You should play something like 3... d6 (to restrain his center a bit). That way if he plays 4 e5 you have 4... de 5 de Qxd1+ and your knight is no longer in such danger.

The engine advises 6... N4a6 instead of what you played, and (amazingly) does not give too big of an advantage to White. But that still looks like a dreadful position for Black to me; and at any rate, you shouldn't be spending too much time early on scurrying away from a big central pawn wall.

Your sixth move actually lost a piece--or should've; unfortunately for your opponent though, he didn't find 8 f4 (which would've won the knight), but put his queen in grave peril instead. Had you found the suggested 8... Nxf3+, you could've won it.
yea i started adding 3...d6 to protect my knight and its worked great
Puzzle storm is a fun way to help you spot tactics. The great move you missed on move 8 for example is the kind of thing that comes up in puzzle storm.
@MrPushwood said in #2:
> The engine advises 6... N4a6 instead of what you played, and (amazingly) does not give too big of an advantage to White.

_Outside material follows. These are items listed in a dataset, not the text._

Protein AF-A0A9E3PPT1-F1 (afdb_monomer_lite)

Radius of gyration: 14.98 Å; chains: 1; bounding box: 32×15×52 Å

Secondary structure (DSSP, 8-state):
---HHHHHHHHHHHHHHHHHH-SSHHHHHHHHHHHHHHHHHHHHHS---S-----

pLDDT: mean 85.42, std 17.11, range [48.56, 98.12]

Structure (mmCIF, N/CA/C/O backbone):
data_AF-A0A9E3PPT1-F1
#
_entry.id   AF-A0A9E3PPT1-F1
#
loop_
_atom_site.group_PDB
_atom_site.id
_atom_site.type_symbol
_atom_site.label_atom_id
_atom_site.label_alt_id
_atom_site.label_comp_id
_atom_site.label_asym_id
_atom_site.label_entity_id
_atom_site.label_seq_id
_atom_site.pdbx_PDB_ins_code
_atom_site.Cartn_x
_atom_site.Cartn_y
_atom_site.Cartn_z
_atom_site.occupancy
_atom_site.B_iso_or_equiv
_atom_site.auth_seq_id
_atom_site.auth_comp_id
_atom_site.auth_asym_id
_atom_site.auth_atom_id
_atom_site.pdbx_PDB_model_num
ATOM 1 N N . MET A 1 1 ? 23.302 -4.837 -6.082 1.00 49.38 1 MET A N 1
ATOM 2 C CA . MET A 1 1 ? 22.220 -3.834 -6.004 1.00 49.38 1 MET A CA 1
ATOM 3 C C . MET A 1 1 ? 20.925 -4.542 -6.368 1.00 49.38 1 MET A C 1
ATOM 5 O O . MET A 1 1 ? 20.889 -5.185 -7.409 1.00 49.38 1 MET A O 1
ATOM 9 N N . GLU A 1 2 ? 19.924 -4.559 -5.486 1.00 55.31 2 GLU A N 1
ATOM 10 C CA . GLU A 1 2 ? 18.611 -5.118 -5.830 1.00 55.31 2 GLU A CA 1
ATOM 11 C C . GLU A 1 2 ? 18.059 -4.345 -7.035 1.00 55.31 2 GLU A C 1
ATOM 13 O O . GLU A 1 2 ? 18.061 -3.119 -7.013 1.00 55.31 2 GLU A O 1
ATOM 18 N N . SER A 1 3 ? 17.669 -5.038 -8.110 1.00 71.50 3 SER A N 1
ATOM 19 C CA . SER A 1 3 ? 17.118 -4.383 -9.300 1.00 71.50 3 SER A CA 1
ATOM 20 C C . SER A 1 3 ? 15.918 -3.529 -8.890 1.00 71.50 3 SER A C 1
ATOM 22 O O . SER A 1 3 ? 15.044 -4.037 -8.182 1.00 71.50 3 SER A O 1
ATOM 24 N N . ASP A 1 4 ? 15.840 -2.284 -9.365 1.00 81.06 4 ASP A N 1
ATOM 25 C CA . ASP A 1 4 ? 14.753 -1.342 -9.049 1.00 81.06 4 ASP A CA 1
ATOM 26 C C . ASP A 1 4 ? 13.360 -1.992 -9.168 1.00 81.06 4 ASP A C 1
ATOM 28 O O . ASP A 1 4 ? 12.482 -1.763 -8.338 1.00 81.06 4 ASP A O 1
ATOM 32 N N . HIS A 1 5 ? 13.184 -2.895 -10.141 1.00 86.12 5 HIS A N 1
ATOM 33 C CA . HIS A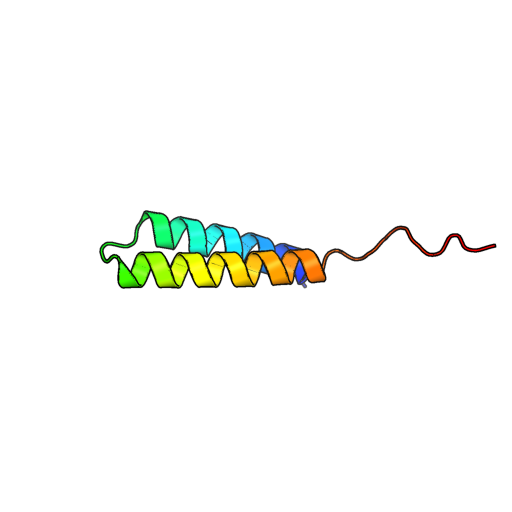 1 5 ? 11.989 -3.725 -10.297 1.00 86.12 5 HIS A CA 1
ATOM 34 C C . HIS A 1 5 ? 11.650 -4.568 -9.050 1.00 86.12 5 HIS A C 1
ATOM 36 O O . HIS A 1 5 ? 10.537 -4.487 -8.529 1.00 86.12 5 HIS A O 1
ATOM 42 N N . ARG A 1 6 ? 12.601 -5.368 -8.544 1.00 88.44 6 ARG A N 1
ATOM 43 C CA . ARG A 1 6 ? 12.397 -6.238 -7.369 1.00 88.44 6 ARG A CA 1
ATOM 44 C C . ARG A 1 6 ? 12.134 -5.421 -6.111 1.00 88.44 6 ARG A C 1
ATOM 46 O O . ARG A 1 6 ? 11.246 -5.777 -5.335 1.00 88.44 6 ARG A O 1
ATOM 53 N N . TYR A 1 7 ? 12.840 -4.302 -5.960 1.00 91.50 7 TYR A N 1
ATOM 54 C CA . TYR A 1 7 ? 12.606 -3.360 -4.872 1.00 91.50 7 TYR A CA 1
ATOM 55 C C . TYR A 1 7 ? 11.165 -2.829 -4.893 1.00 91.50 7 TYR A C 1
ATOM 57 O O . TYR A 1 7 ? 10.440 -2.976 -3.907 1.00 91.50 7 TYR A O 1
ATOM 65 N N . TYR A 1 8 ? 10.708 -2.277 -6.023 1.00 92.00 8 TYR A N 1
ATOM 66 C CA . TYR A 1 8 ? 9.353 -1.733 -6.130 1.00 92.00 8 TYR A CA 1
ATOM 67 C C . TYR A 1 8 ? 8.273 -2.809 -5.996 1.00 92.00 8 TYR A C 1
ATOM 69 O O . TYR A 1 8 ? 7.257 -2.570 -5.343 1.00 92.00 8 TYR A O 1
ATOM 77 N N . HIS A 1 9 ? 8.505 -4.013 -6.521 1.00 91.94 9 HIS A N 1
ATOM 78 C CA . HIS A 1 9 ? 7.585 -5.133 -6.346 1.00 91.94 9 HIS A CA 1
ATOM 79 C C . HIS A 1 9 ? 7.441 -5.531 -4.867 1.00 91.94 9 HIS A C 1
ATOM 81 O O . HIS A 1 9 ? 6.325 -5.667 -4.359 1.00 91.94 9 HIS A O 1
ATOM 87 N N . ARG A 1 10 ? 8.561 -5.659 -4.139 1.00 94.56 10 ARG A N 1
ATOM 88 C CA . ARG A 1 10 ? 8.545 -5.950 -2.697 1.00 94.56 10 ARG A CA 1
ATOM 89 C C . ARG A 1 10 ? 7.823 -4.849 -1.922 1.00 94.56 10 ARG A C 1
ATOM 91 O O . ARG A 1 10 ? 6.945 -5.158 -1.119 1.00 94.56 10 ARG A O 1
ATOM 98 N N . ARG A 1 11 ? 8.129 -3.578 -2.205 1.00 95.50 11 ARG A N 1
ATOM 99 C CA . ARG A 1 11 ? 7.470 -2.426 -1.569 1.00 95.50 11 ARG A CA 1
ATOM 100 C C . ARG A 1 11 ? 5.965 -2.409 -1.814 1.00 95.50 11 ARG A C 1
ATOM 102 O O . ARG A 1 11 ? 5.212 -2.195 -0.871 1.00 95.50 11 ARG A O 1
ATOM 109 N N . ALA A 1 12 ? 5.509 -2.702 -3.032 1.00 96.81 12 ALA A N 1
ATOM 110 C CA . ALA A 1 12 ? 4.080 -2.789 -3.330 1.00 96.81 12 ALA A CA 1
ATOM 111 C C . ALA A 1 12 ? 3.378 -3.852 -2.465 1.00 96.81 12 ALA A C 1
ATOM 113 O O . ALA A 1 12 ? 2.311 -3.597 -1.909 1.00 96.81 12 ALA A O 1
ATOM 114 N N . ALA A 1 13 ? 3.992 -5.028 -2.302 1.00 96.75 13 ALA A N 1
ATOM 115 C CA . ALA A 1 13 ? 3.456 -6.091 -1.455 1.00 96.75 13 ALA A CA 1
ATOM 116 C C . ALA A 1 13 ? 3.454 -5.720 0.041 1.00 96.75 13 ALA A C 1
ATOM 118 O O . ALA A 1 13 ? 2.493 -6.026 0.749 1.00 96.75 13 ALA A O 1
ATOM 119 N N . GLU A 1 14 ? 4.499 -5.047 0.528 1.00 97.69 14 GLU A N 1
ATOM 120 C CA . GLU A 1 14 ? 4.559 -4.556 1.910 1.00 97.69 14 GLU A CA 1
ATOM 121 C C . GLU A 1 14 ? 3.453 -3.544 2.208 1.00 97.69 14 GLU A C 1
ATOM 123 O O . GLU A 1 14 ? 2.777 -3.669 3.229 1.00 97.69 14 GLU A O 1
ATOM 128 N N . GLU A 1 15 ? 3.225 -2.579 1.317 1.00 98.12 15 GLU A N 1
ATOM 129 C CA . GLU A 1 15 ? 2.175 -1.576 1.504 1.00 98.12 15 GLU A CA 1
ATOM 130 C C . GLU A 1 15 ? 0.778 -2.210 1.470 1.00 98.12 15 GLU A C 1
ATOM 132 O O . GLU A 1 15 ? -0.047 -1.890 2.320 1.00 98.12 15 GLU A O 1
ATOM 137 N N . ARG A 1 16 ? 0.525 -3.212 0.613 1.00 97.00 16 ARG A N 1
ATOM 138 C CA . ARG A 1 16 ? -0.740 -3.980 0.661 1.00 97.00 16 ARG A CA 1
ATOM 139 C C . ARG A 1 16 ? -0.946 -4.673 2.007 1.00 97.00 16 ARG A C 1
ATOM 141 O O . ARG A 1 16 ? -2.046 -4.651 2.553 1.00 97.00 16 ARG A O 1
ATOM 148 N N . ARG A 1 17 ? 0.110 -5.270 2.573 1.00 97.88 17 ARG A N 1
ATOM 149 C CA . ARG A 1 17 ? 0.043 -5.892 3.909 1.00 97.88 17 ARG A CA 1
ATOM 150 C C . ARG A 1 17 ? -0.218 -4.858 5.003 1.00 97.88 17 ARG A C 1
ATOM 152 O O . ARG A 1 17 ? -0.946 -5.160 5.943 1.00 97.88 17 ARG A O 1
ATOM 159 N N . ARG A 1 18 ? 0.360 -3.658 4.894 1.00 97.06 18 ARG A N 1
ATOM 160 C CA . ARG A 1 18 ? 0.103 -2.545 5.823 1.00 97.06 18 ARG A CA 1
ATOM 161 C C . ARG 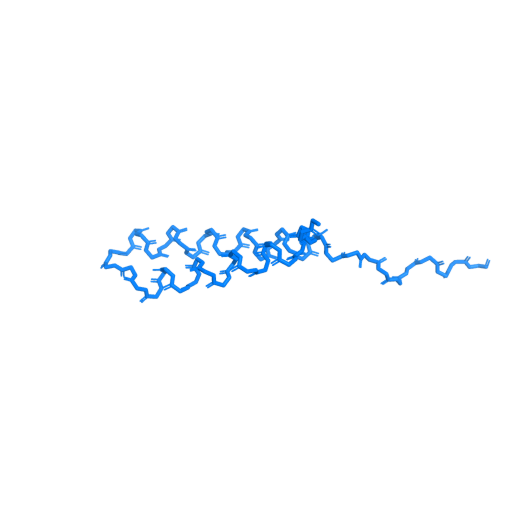A 1 18 ? -1.329 -2.035 5.700 1.00 97.06 18 ARG A C 1
ATOM 163 O O . ARG A 1 18 ? -1.967 -1.860 6.728 1.00 97.06 18 ARG A O 1
ATOM 170 N N . ALA A 1 19 ? -1.863 -1.910 4.484 1.00 97.31 19 ALA A N 1
ATOM 171 C CA . ALA A 1 19 ? -3.263 -1.559 4.250 1.00 97.31 19 ALA A CA 1
ATOM 172 C C . ALA A 1 19 ? -4.213 -2.567 4.913 1.00 97.31 19 ALA A C 1
ATOM 174 O O . ALA A 1 19 ? -5.135 -2.174 5.618 1.00 97.31 19 ALA A O 1
ATOM 175 N N . ALA A 1 20 ? -3.947 -3.867 4.760 1.00 96.94 20 ALA A N 1
ATOM 176 C CA . ALA A 1 20 ? -4.759 -4.922 5.369 1.00 96.94 20 ALA A CA 1
ATOM 177 C C . ALA A 1 20 ? -4.724 -4.922 6.911 1.00 96.94 20 ALA A C 1
ATOM 179 O O . ALA A 1 20 ? -5.638 -5.443 7.541 1.00 96.94 20 ALA A O 1
ATOM 180 N N . ARG A 1 21 ? -3.671 -4.362 7.517 1.00 97.31 21 ARG A N 1
ATOM 181 C CA . ARG A 1 21 ? -3.496 -4.260 8.977 1.00 97.31 21 ARG A CA 1
ATOM 182 C C . ARG A 1 21 ? -3.813 -2.869 9.528 1.00 97.31 21 ARG A C 1
ATOM 184 O O . ARG A 1 21 ? -3.688 -2.657 10.731 1.00 97.31 21 ARG A O 1
ATOM 191 N N . ALA A 1 22 ? -4.155 -1.915 8.668 1.00 97.25 22 ALA A N 1
ATOM 192 C CA . ALA A 1 22 ? -4.422 -0.549 9.075 1.00 97.25 22 ALA A CA 1
ATOM 193 C C . ALA A 1 22 ? -5.720 -0.489 9.886 1.00 97.25 22 ALA A C 1
ATOM 195 O O . ALA A 1 22 ? -6.754 -0.994 9.458 1.00 97.25 22 ALA A O 1
ATOM 196 N N . VAL A 1 23 ? -5.646 0.145 11.057 1.00 96.75 23 VAL A N 1
ATOM 197 C CA . VAL A 1 23 ? -6.788 0.296 11.971 1.00 96.75 23 VAL A CA 1
ATOM 198 C C . VAL A 1 23 ? -7.761 1.362 11.468 1.00 96.75 23 VAL A C 1
ATOM 200 O O . VAL A 1 23 ? -8.964 1.233 11.654 1.00 96.75 23 VAL A O 1
ATOM 203 N N . THR A 1 24 ? -7.248 2.412 10.821 1.00 97.94 24 THR A N 1
ATOM 204 C CA . THR A 1 24 ? -8.062 3.518 10.308 1.00 97.94 24 THR A CA 1
ATOM 205 C C . THR A 1 24 ? -8.233 3.428 8.798 1.00 97.94 24 THR A C 1
ATOM 207 O O . THR A 1 24 ? -7.328 2.998 8.075 1.00 97.94 24 THR A O 1
ATOM 210 N N . GLU A 1 25 ? -9.384 3.891 8.310 1.00 96.31 25 GLU A N 1
ATOM 211 C CA . GLU A 1 25 ? -9.688 3.924 6.876 1.00 96.31 25 GLU A CA 1
ATOM 212 C C . GLU A 1 25 ? -8.690 4.797 6.112 1.00 96.31 25 GLU A C 1
ATOM 214 O O . GLU A 1 25 ? -8.083 4.323 5.155 1.00 96.31 25 GLU A O 1
ATOM 219 N N . ALA A 1 26 ? -8.384 5.992 6.623 1.00 96.44 26 ALA A N 1
ATOM 220 C CA . ALA A 1 26 ? -7.396 6.884 6.019 1.00 96.44 26 ALA A CA 1
ATOM 221 C C . ALA A 1 26 ? -6.002 6.236 5.882 1.00 96.44 26 ALA A C 1
ATOM 223 O O . ALA A 1 26 ? -5.315 6.417 4.875 1.00 96.44 26 ALA A O 1
ATOM 224 N N . ALA A 1 27 ? -5.566 5.446 6.874 1.00 97.00 27 ALA A N 1
ATOM 225 C CA . ALA A 1 27 ? -4.304 4.717 6.774 1.00 97.00 27 ALA A CA 1
ATOM 226 C C . ALA A 1 27 ? -4.390 3.584 5.741 1.00 97.00 27 ALA A C 1
ATOM 228 O O . ALA A 1 27 ? -3.450 3.389 4.967 1.00 97.00 27 ALA A O 1
ATOM 229 N N . ARG A 1 28 ? -5.519 2.865 5.683 1.00 97.81 28 ARG A N 1
ATOM 230 C CA . ARG A 1 28 ? -5.761 1.824 4.676 1.00 97.81 28 ARG A CA 1
ATOM 231 C C . ARG A 1 28 ? -5.700 2.396 3.263 1.00 97.81 28 ARG A C 1
ATOM 233 O O . ARG A 1 28 ? -5.011 1.835 2.412 1.00 97.81 28 ARG A O 1
ATOM 240 N N . GLU A 1 29 ? -6.382 3.509 3.023 1.00 97.88 29 GLU A N 1
ATOM 241 C CA . GLU A 1 29 ? -6.399 4.204 1.735 1.00 97.88 29 GLU A CA 1
ATOM 242 C C . GLU A 1 29 ? -5.003 4.673 1.334 1.00 97.88 29 GLU A C 1
ATOM 244 O O . GLU A 1 29 ? -4.537 4.348 0.241 1.00 97.88 29 GLU A O 1
ATOM 249 N N . ARG A 1 30 ? -4.276 5.321 2.252 1.00 97.75 30 ARG A N 1
ATOM 250 C CA . ARG A 1 30 ? -2.901 5.768 2.000 1.00 97.75 30 ARG A CA 1
ATOM 251 C C . ARG A 1 30 ? -1.969 4.609 1.639 1.00 97.75 30 ARG A C 1
ATOM 253 O O . ARG A 1 30 ? -1.176 4.717 0.705 1.00 97.75 30 ARG A O 1
ATOM 260 N N . HIS A 1 31 ? -2.052 3.487 2.352 1.00 98.00 31 HIS A N 1
ATOM 261 C CA . HIS A 1 31 ? -1.242 2.309 2.038 1.00 98.00 31 HIS A CA 1
ATOM 262 C C . HIS A 1 31 ? -1.642 1.663 0.701 1.00 98.00 31 HIS A C 1
ATOM 264 O O . HIS A 1 31 ? -0.769 1.219 -0.047 1.00 98.00 31 HIS A O 1
ATOM 270 N N . ASN A 1 32 ? -2.929 1.658 0.349 1.00 97.69 32 ASN A N 1
ATOM 271 C CA . ASN A 1 32 ? -3.390 1.188 -0.961 1.00 97.69 32 ASN A CA 1
ATOM 272 C C . ASN A 1 32 ? -2.897 2.080 -2.113 1.00 97.69 32 ASN A 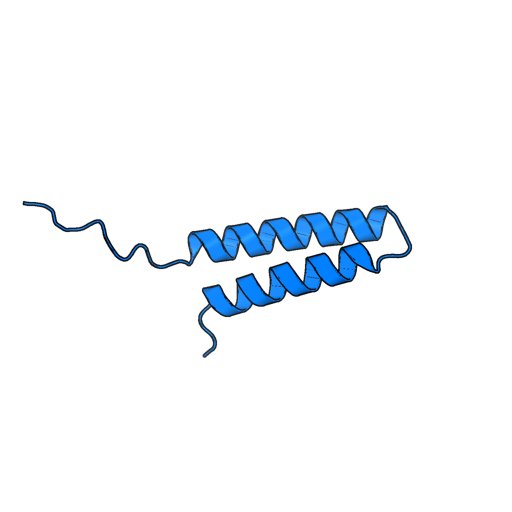C 1
ATOM 274 O O . ASN A 1 32 ? -2.488 1.566 -3.160 1.00 97.69 32 ASN A O 1
ATOM 278 N N . GLU A 1 33 ? -2.877 3.399 -1.921 1.00 97.75 33 GLU A N 1
ATOM 279 C CA . GLU A 1 33 ? -2.316 4.339 -2.894 1.00 97.75 33 GLU A CA 1
ATOM 280 C C . GLU A 1 33 ? -0.818 4.078 -3.105 1.00 97.75 33 GLU A C 1
ATOM 282 O O . GLU A 1 33 ? -0.363 3.882 -4.236 1.00 97.75 33 GLU A O 1
ATOM 287 N N . LEU A 1 34 ? -0.053 3.972 -2.013 1.00 96.75 34 LEU A N 1
ATOM 288 C CA . LEU A 1 34 ? 1.380 3.676 -2.067 1.00 96.75 34 LEU A CA 1
ATOM 289 C C . LEU A 1 34 ? 1.667 2.332 -2.744 1.00 96.75 34 LEU A C 1
ATOM 291 O O . LEU A 1 34 ? 2.568 2.241 -3.581 1.00 96.75 34 LEU A O 1
ATOM 295 N N . ALA A 1 35 ? 0.882 1.296 -2.438 1.00 97.69 35 ALA A N 1
ATOM 296 C CA . ALA A 1 35 ? 0.990 0.000 -3.097 1.00 97.69 35 ALA A CA 1
ATOM 297 C C . ALA A 1 35 ? 0.802 0.108 -4.616 1.00 97.69 35 ALA A C 1
ATOM 299 O O . ALA A 1 35 ? 1.556 -0.497 -5.383 1.00 97.69 35 ALA A O 1
ATOM 300 N N . SER A 1 36 ? -0.181 0.897 -5.050 1.00 96.25 36 SER A N 1
ATOM 301 C CA . SER A 1 36 ? -0.482 1.120 -6.466 1.00 96.25 36 SER A CA 1
ATOM 302 C C . SER A 1 36 ? 0.639 1.892 -7.167 1.00 96.25 36 SER A C 1
ATOM 304 O O . SER A 1 36 ? 1.066 1.515 -8.261 1.00 96.25 36 SER A O 1
ATOM 306 N N . LEU A 1 37 ? 1.193 2.918 -6.513 1.00 96.56 37 LEU A N 1
ATOM 307 C CA . LEU A 1 37 ? 2.335 3.680 -7.022 1.00 96.56 37 LEU A CA 1
ATOM 308 C C . LEU A 1 37 ? 3.575 2.802 -7.205 1.00 96.56 37 LEU A C 1
ATOM 310 O O . LEU A 1 37 ? 4.227 2.863 -8.249 1.00 96.56 37 LEU A O 1
ATOM 314 N N . PHE A 1 38 ? 3.901 1.963 -6.220 1.00 94.81 38 PHE A N 1
ATOM 315 C CA . PHE A 1 38 ? 5.038 1.052 -6.327 1.00 94.81 38 PHE A CA 1
ATOM 316 C C . PHE A 1 38 ? 4.823 -0.025 -7.393 1.00 94.81 38 PHE A C 1
ATOM 318 O O . PHE A 1 38 ? 5.746 -0.296 -8.158 1.00 94.81 38 PHE A O 1
ATOM 325 N N . ALA A 1 39 ? 3.613 -0.575 -7.524 1.00 94.19 39 ALA A N 1
ATOM 326 C CA . ALA A 1 39 ? 3.297 -1.528 -8.589 1.00 94.19 39 ALA A CA 1
ATOM 327 C C . ALA A 1 39 ? 3.470 -0.903 -9.984 1.00 94.19 39 ALA A C 1
ATOM 329 O O . ALA A 1 39 ? 4.067 -1.516 -10.868 1.00 94.19 39 ALA A O 1
ATOM 330 N N . ARG A 1 40 ? 3.035 0.351 -10.168 1.00 93.06 40 ARG A N 1
ATOM 331 C CA . ARG A 1 40 ? 3.234 1.086 -11.425 1.00 93.06 40 ARG A CA 1
ATOM 332 C C . ARG A 1 40 ? 4.713 1.338 -11.713 1.00 93.06 40 ARG A C 1
ATOM 334 O O . ARG A 1 40 ? 5.154 1.149 -12.842 1.00 93.06 40 ARG A O 1
ATOM 341 N N . LYS A 1 41 ? 5.498 1.721 -10.700 1.00 90.69 41 LYS A N 1
ATOM 342 C CA . LYS A 1 41 ? 6.954 1.884 -10.843 1.00 90.69 41 LYS A CA 1
ATOM 343 C C . LYS A 1 41 ? 7.644 0.566 -11.187 1.00 90.69 41 LYS A C 1
ATOM 345 O O . LYS A 1 41 ? 8.535 0.578 -12.025 1.00 90.69 41 LYS A O 1
ATOM 350 N N . ALA A 1 42 ? 7.219 -0.553 -10.599 1.00 90.50 42 ALA A N 1
ATOM 351 C CA . ALA A 1 42 ? 7.723 -1.871 -10.972 1.00 90.50 42 ALA A CA 1
ATOM 352 C C . ALA A 1 42 ? 7.422 -2.163 -12.449 1.00 90.50 42 ALA A C 1
ATOM 354 O O . ALA A 1 42 ? 8.350 -2.437 -13.199 1.00 90.50 42 ALA A O 1
ATOM 355 N N . ALA A 1 43 ? 6.176 -1.982 -12.899 1.00 88.44 43 ALA A N 1
ATOM 356 C CA . ALA A 1 43 ? 5.789 -2.209 -14.293 1.00 88.44 43 ALA A CA 1
ATOM 357 C C . ALA A 1 43 ? 6.602 -1.367 -15.298 1.00 88.44 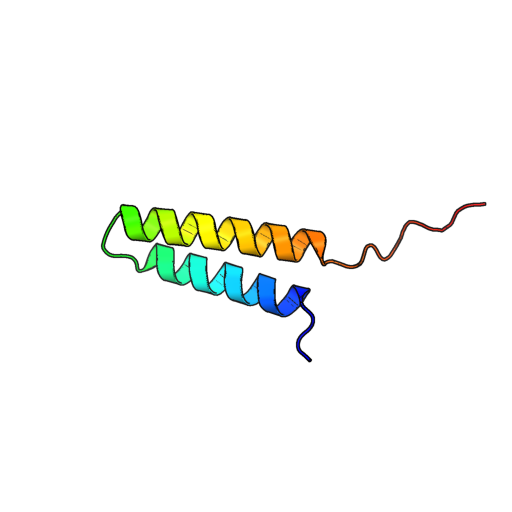43 ALA A C 1
ATOM 359 O O . ALA A 1 43 ? 7.007 -1.876 -16.336 1.00 88.44 43 ALA A O 1
ATOM 360 N N . LEU A 1 44 ? 6.907 -0.107 -14.969 1.00 87.62 44 LEU A N 1
ATOM 361 C CA . LEU A 1 44 ? 7.743 0.772 -15.804 1.00 87.62 44 LEU A CA 1
ATOM 362 C C . LEU A 1 44 ? 9.231 0.382 -15.827 1.00 87.62 44 LEU A C 1
ATOM 364 O O . LEU A 1 44 ? 9.980 0.880 -16.663 1.00 87.62 44 LEU A O 1
ATOM 368 N N . ARG A 1 45 ? 9.678 -0.440 -14.874 1.00 80.81 45 ARG A N 1
ATOM 369 C CA . ARG A 1 45 ? 11.071 -0.883 -14.727 1.00 80.81 45 ARG A CA 1
ATOM 370 C C . ARG A 1 45 ? 11.280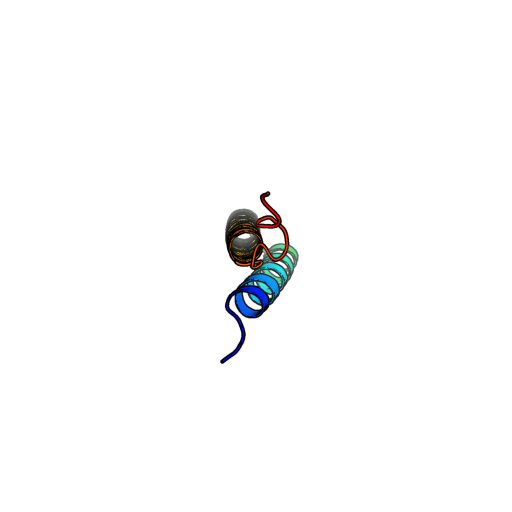 -2.338 -15.119 1.00 80.81 45 ARG A C 1
ATOM 372 O O . ARG A 1 45 ? 12.407 -2.813 -15.005 1.00 80.81 45 ARG A O 1
ATOM 379 N N . VAL A 1 46 ? 10.237 -3.034 -15.573 1.00 66.88 46 VAL A N 1
ATOM 380 C CA . VAL A 1 46 ? 10.420 -4.262 -16.346 1.00 66.88 46 VAL A CA 1
ATOM 381 C C . VAL A 1 46 ? 11.173 -3.831 -17.604 1.00 66.88 46 VAL A C 1
ATOM 383 O O . VAL A 1 46 ? 10.625 -3.028 -18.367 1.00 66.88 46 VAL A O 1
ATOM 386 N N . PRO A 1 47 ? 12.443 -4.240 -17.794 1.00 59.75 47 PRO A N 1
ATOM 387 C CA . PRO A 1 47 ? 13.117 -3.959 -19.045 1.00 59.75 47 PRO A CA 1
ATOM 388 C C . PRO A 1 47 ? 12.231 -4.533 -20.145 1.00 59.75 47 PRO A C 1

I've played some games that way, not by choice... It is not a pleasant position for Black, but if you put some pawns in the 6th rank, after 3-4 moves it becomes difficult for White to defend their own pawns, too far from the still poorly developed pieces.
Move 3. Play d6. That inhibits white from pushing the pawn, because after the capture sequence, you just trade queens and then you can place your knight in the center of the board.

However, when you are getting attacked with pawn avalanches, what you have to do is to try to disrupt either the most forward part of the chain, or the base of it.

So for instance. 12. b4.
You can play e6. You can play c6. You can play c5, you can play a5. You can probably also play b5, though it gets more complex and you could probably not be able to manage that one yet.

But regardless, you are simultaneously attacking either the base or the front of the pawn chain (which is over extended, and trades and opening the game a bit exposes their weaknesses), and opening lines for your own pieces to come out.

Just try to make sure that the end result is you having a pawn chain or a 2 pawn islands as a minimum. Avoid ending with isolated pawns when destroying the enemy's pawn structures, though sometimes that is the price to pay, you will have to gauge that.
If you are going to end up with an isolated pawn, at least make sure the opponent also has the isolated pawn.

But destroy the overextended pawn chain. Sometimes you can even sacrifice a pawn for it, which will result on a double pawn for the opponent, usually you can take it back a few moves later or just blockade it.